==== AVAILABLE DATA

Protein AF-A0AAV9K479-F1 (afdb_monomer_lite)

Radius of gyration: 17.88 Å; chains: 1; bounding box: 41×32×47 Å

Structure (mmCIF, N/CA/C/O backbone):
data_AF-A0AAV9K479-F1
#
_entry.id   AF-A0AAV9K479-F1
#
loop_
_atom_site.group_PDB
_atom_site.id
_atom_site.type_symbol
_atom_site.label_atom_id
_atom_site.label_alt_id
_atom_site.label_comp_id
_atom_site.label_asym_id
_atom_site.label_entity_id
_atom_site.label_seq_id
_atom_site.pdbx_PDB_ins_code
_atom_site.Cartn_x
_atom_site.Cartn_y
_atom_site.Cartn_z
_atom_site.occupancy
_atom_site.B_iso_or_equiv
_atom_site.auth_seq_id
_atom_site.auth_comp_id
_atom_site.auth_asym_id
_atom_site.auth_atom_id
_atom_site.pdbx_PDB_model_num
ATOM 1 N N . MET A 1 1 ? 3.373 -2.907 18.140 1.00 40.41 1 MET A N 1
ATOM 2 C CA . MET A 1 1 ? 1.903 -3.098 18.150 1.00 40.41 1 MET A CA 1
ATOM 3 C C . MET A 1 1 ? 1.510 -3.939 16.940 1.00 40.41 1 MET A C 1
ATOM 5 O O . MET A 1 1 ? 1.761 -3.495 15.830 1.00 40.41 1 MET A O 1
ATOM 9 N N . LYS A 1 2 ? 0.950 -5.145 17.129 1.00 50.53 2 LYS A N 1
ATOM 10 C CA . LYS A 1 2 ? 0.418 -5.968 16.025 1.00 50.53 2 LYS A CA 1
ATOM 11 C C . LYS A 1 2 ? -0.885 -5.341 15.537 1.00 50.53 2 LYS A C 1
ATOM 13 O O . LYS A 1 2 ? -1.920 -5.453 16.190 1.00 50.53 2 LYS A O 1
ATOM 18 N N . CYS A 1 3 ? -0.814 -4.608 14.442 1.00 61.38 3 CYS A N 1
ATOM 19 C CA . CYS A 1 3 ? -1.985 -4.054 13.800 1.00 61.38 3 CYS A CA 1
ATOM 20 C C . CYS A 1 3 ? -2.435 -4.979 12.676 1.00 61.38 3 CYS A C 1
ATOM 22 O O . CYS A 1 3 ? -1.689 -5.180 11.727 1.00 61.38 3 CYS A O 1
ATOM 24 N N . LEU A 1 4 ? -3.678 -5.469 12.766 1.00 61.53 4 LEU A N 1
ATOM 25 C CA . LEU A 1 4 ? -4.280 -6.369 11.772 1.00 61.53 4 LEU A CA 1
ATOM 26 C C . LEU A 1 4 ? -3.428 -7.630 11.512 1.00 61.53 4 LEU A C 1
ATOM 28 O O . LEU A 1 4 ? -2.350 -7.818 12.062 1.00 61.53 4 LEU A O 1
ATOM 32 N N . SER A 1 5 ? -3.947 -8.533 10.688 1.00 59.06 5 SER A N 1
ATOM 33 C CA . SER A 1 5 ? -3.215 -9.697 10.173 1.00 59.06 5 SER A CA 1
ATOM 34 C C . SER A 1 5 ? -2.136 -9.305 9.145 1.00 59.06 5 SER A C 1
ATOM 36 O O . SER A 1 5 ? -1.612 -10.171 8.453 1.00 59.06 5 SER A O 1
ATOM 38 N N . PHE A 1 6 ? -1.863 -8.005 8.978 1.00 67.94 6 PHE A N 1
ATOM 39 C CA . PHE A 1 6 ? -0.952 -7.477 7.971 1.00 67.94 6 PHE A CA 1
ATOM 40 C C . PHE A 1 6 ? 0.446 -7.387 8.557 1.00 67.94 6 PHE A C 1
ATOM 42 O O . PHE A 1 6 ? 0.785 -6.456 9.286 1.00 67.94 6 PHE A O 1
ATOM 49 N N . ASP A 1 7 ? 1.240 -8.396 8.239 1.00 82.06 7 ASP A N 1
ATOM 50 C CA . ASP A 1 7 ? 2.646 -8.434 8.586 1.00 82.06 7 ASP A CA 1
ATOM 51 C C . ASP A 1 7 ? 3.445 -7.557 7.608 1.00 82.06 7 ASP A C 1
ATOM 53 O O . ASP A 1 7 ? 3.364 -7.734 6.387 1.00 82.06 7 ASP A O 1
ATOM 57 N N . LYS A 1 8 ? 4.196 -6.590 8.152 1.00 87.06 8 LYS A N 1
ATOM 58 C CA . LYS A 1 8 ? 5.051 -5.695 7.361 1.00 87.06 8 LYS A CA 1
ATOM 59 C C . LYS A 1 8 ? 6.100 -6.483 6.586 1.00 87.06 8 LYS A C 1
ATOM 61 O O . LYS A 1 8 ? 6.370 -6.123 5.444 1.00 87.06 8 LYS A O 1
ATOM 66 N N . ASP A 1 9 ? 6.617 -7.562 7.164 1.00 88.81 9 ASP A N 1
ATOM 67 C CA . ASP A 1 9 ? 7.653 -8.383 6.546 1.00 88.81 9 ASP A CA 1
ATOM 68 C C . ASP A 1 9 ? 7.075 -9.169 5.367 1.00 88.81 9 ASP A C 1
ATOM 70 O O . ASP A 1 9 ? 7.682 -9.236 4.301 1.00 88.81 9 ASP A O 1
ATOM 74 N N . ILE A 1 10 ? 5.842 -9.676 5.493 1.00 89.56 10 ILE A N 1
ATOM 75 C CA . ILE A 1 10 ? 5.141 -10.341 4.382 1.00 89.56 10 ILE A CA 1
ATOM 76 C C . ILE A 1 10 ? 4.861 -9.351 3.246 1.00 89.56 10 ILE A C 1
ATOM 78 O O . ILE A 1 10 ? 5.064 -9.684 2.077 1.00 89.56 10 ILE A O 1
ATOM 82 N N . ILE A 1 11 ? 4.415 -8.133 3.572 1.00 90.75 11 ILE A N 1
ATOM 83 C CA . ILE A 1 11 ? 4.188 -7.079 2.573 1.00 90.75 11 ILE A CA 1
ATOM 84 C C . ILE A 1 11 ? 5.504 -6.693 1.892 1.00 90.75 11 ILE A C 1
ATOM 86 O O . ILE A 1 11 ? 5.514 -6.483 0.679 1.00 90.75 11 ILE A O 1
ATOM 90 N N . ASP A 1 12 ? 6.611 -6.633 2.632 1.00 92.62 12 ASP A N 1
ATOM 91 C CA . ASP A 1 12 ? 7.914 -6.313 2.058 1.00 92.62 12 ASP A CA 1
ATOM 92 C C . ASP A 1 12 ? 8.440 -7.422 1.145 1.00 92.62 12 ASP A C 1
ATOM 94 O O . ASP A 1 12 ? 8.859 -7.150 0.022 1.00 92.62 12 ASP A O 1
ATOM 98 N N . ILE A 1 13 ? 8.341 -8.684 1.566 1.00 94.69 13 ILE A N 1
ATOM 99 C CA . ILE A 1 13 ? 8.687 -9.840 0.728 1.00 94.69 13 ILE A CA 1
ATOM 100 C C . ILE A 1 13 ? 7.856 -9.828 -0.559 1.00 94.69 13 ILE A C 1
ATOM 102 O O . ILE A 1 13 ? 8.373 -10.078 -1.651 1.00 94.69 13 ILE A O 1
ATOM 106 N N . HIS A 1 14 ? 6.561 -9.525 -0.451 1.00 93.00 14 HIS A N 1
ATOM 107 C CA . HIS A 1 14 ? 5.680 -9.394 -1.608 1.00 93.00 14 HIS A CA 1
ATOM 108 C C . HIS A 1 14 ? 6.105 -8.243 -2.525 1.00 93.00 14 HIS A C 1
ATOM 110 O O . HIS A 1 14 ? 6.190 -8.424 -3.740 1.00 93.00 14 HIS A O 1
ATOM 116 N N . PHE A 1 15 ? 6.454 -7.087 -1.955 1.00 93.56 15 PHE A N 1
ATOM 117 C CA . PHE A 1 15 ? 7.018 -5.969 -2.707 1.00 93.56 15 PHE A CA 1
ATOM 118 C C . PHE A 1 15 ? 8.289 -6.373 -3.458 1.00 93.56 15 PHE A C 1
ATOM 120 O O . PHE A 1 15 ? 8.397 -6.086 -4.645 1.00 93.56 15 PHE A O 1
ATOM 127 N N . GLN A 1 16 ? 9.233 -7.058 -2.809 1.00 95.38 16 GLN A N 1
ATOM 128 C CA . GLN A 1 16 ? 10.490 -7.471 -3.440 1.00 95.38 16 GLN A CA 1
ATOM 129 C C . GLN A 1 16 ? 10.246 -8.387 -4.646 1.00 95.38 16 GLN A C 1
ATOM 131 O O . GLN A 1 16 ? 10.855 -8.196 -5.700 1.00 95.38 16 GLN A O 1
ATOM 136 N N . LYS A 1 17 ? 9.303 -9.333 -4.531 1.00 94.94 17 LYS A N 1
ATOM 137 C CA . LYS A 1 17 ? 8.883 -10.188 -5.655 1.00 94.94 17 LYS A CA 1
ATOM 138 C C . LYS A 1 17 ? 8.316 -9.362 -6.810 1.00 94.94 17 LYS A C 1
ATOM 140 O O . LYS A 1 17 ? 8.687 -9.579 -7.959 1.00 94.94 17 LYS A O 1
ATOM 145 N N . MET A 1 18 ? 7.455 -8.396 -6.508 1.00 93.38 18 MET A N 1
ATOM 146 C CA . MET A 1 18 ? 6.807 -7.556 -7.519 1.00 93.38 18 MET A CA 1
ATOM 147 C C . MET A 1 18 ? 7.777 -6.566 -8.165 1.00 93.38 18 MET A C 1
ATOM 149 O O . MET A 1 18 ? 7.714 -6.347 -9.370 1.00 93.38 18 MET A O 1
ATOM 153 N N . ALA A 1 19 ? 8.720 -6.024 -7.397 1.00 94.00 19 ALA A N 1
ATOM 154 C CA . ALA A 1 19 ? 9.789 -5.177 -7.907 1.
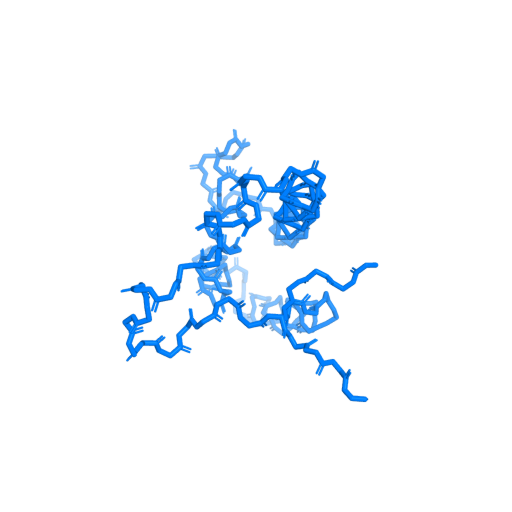00 94.00 19 ALA A CA 1
ATOM 155 C C . ALA A 1 19 ? 10.708 -5.954 -8.854 1.00 94.00 19 ALA A C 1
ATOM 157 O O . ALA A 1 19 ? 11.052 -5.450 -9.920 1.00 94.00 19 ALA A O 1
ATOM 158 N N . ARG A 1 20 ? 11.055 -7.199 -8.508 1.00 95.25 20 ARG A N 1
ATOM 159 C CA . ARG A 1 20 ? 11.826 -8.075 -9.392 1.00 95.25 20 ARG A CA 1
ATOM 160 C C . ARG A 1 20 ? 11.108 -8.297 -10.725 1.00 95.25 20 ARG A C 1
ATOM 162 O O . ARG A 1 20 ? 11.701 -8.028 -11.763 1.00 95.25 20 ARG A O 1
ATOM 169 N N . ILE A 1 21 ? 9.834 -8.695 -10.690 1.00 93.00 21 ILE A N 1
ATOM 170 C CA . ILE A 1 21 ? 9.015 -8.891 -11.900 1.00 93.00 21 ILE A CA 1
ATOM 171 C C . ILE A 1 21 ? 8.931 -7.596 -12.720 1.00 93.00 21 ILE A C 1
ATOM 173 O O . ILE A 1 21 ? 9.098 -7.621 -13.934 1.00 93.00 21 ILE A O 1
ATOM 177 N N . TYR A 1 22 ? 8.718 -6.453 -12.062 1.00 93.56 22 TYR A N 1
ATOM 178 C CA . TYR A 1 22 ? 8.670 -5.145 -12.716 1.00 93.56 22 TYR A CA 1
ATOM 179 C C . TYR A 1 22 ? 9.945 -4.855 -13.517 1.00 93.56 22 TYR A C 1
ATOM 181 O O . TYR A 1 22 ? 9.856 -4.436 -14.668 1.00 93.56 22 TYR A O 1
ATOM 189 N N . PHE A 1 23 ? 11.123 -5.097 -12.936 1.00 94.31 23 PHE A N 1
ATOM 190 C CA . PHE A 1 23 ? 12.392 -4.862 -13.626 1.00 94.31 23 PHE A CA 1
ATOM 191 C C . PHE A 1 23 ? 12.700 -5.918 -14.694 1.00 94.31 23 PHE A C 1
ATOM 193 O O . PHE A 1 23 ? 13.184 -5.553 -15.762 1.00 94.31 23 PHE A O 1
ATOM 200 N N . GLU A 1 24 ? 12.380 -7.194 -14.455 1.00 94.69 24 GLU A N 1
ATOM 201 C CA . GLU A 1 24 ? 12.527 -8.267 -15.454 1.00 94.69 24 GLU A CA 1
ATOM 202 C C . GLU A 1 24 ? 11.661 -8.013 -16.702 1.00 94.69 24 GLU A C 1
ATOM 204 O O . GLU A 1 24 ? 12.057 -8.365 -17.809 1.00 94.69 24 GLU A O 1
ATOM 209 N N . LEU A 1 25 ? 10.519 -7.335 -16.542 1.00 92.44 25 LEU A N 1
ATOM 210 C CA . LEU A 1 25 ? 9.616 -6.940 -17.628 1.00 92.44 25 LEU A CA 1
ATOM 211 C C . LEU A 1 25 ? 9.902 -5.533 -18.191 1.00 92.44 25 LEU A C 1
ATOM 213 O O . LEU A 1 25 ? 9.040 -4.933 -18.830 1.00 92.44 25 LEU A O 1
ATOM 217 N N . GLY A 1 26 ? 11.095 -4.979 -17.955 1.00 93.25 26 GLY A N 1
ATOM 218 C CA . GLY A 1 26 ? 11.530 -3.712 -18.558 1.00 93.25 26 GLY A CA 1
ATOM 219 C C . GLY A 1 26 ? 10.952 -2.447 -17.916 1.00 93.25 26 GLY A C 1
ATOM 220 O O . GLY A 1 26 ? 11.099 -1.358 -18.466 1.00 93.25 26 GLY A O 1
ATOM 221 N N . GLY A 1 27 ? 10.321 -2.557 -16.746 1.00 90.50 27 GLY A N 1
ATOM 222 C CA . GLY A 1 27 ? 9.811 -1.412 -15.995 1.00 90.50 27 GLY A CA 1
ATOM 223 C C . GLY A 1 27 ? 8.509 -0.825 -16.541 1.00 90.50 27 GLY A C 1
ATOM 224 O O . GLY A 1 27 ? 8.301 0.386 -16.447 1.00 90.50 27 GLY A O 1
ATOM 225 N N . ASP A 1 28 ? 7.629 -1.662 -17.096 1.00 90.06 28 ASP A N 1
ATOM 226 C CA . ASP A 1 28 ? 6.321 -1.220 -17.581 1.00 90.06 28 ASP A CA 1
ATOM 227 C C . ASP A 1 28 ? 5.481 -0.600 -16.445 1.00 90.06 28 ASP A C 1
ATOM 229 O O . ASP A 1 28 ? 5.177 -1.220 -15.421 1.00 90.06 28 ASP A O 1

========

Your output should be an exact copy of the lines from the top of the listing above to the line with "ATOM 32 N N", both ends included.

Protein AF-A0AAV9K479-F1 (afdb_monomer_lite)

Radius of gyration: 17.88 Å; chains: 1; bounding box: 41×32×47 Å

Structure (mmCIF, N/CA/C/O backbone):
data_AF-A0AAV9K479-F1
#
_entry.id   AF-A0AAV9K479-F1
#
loop_
_atom_site.group_PDB
_atom_site.id
_atom_site.type_symbol
_atom_site.label_atom_id
_atom_site.label_alt_id
_atom_site.label_comp_id
_atom_site.label_asym_id
_atom_site.label_entity_id
_atom_site.label_seq_id
_atom_site.pdbx_PDB_ins_code
_atom_site.Cartn_x
_atom_site.Cartn_y
_atom_site.Cartn_z
_atom_site.occupancy
_atom_site.B_iso_or_equiv
_atom_site.auth_seq_id
_atom_site.auth_comp_id
_atom_site.auth_asym_id
_atom_site.auth_atom_id
_atom_site.pdbx_PDB_model_num
ATOM 1 N N . MET A 1 1 ? 3.373 -2.907 18.140 1.00 40.41 1 MET A N 1
ATOM 2 C CA . MET A 1 1 ? 1.903 -3.098 18.150 1.00 40.41 1 MET A CA 1
ATOM 3 C C . MET A 1 1 ? 1.510 -3.939 16.940 1.00 40.41 1 MET A C 1
ATOM 5 O O . MET A 1 1 ? 1.761 -3.495 15.830 1.00 40.41 1 MET A O 1
ATOM 9 N N . LYS A 1 2 ? 0.950 -5.145 17.129 1.00 50.53 2 LYS A N 1
ATOM 10 C CA . LYS A 1 2 ? 0.418 -5.968 16.025 1.00 50.53 2 LYS A CA 1
ATOM 11 C C . LYS A 1 2 ? -0.885 -5.341 15.537 1.00 50.53 2 LYS A C 1
ATOM 13 O O . LYS A 1 2 ? -1.920 -5.453 16.190 1.00 50.53 2 LYS A O 1
ATOM 18 N N . CYS A 1 3 ? -0.814 -4.608 14.442 1.00 61.38 3 CYS A N 1
ATOM 19 C CA . CYS A 1 3 ? -1.985 -4.054 13.800 1.00 61.38 3 CYS A CA 1
ATOM 20 C C . CYS A 1 3 ? -2.435 -4.979 12.676 1.00 61.38 3 CYS A C 1
ATOM 22 O O . CYS A 1 3 ? -1.689 -5.180 11.727 1.00 61.38 3 CYS A O 1
ATOM 24 N N . LEU A 1 4 ? -3.678 -5.469 12.766 1.00 61.53 4 LEU A N 1
ATOM 25 C CA . LEU A 1 4 ? -4.280 -6.369 11.772 1.00 61.53 4 LEU A CA 1
ATOM 26 C C . LEU A 1 4 ? -3.428 -7.630 11.512 1.00 61.53 4 LEU A C 1
ATOM 28 O O . LEU A 1 4 ? -2.350 -7.818 12.062 1.00 61.53 4 LEU A O 1
ATOM 32 N N . SER A 1 5 ? -3.947 -8.533 10.688 1.00 59.06 5 SER A N 1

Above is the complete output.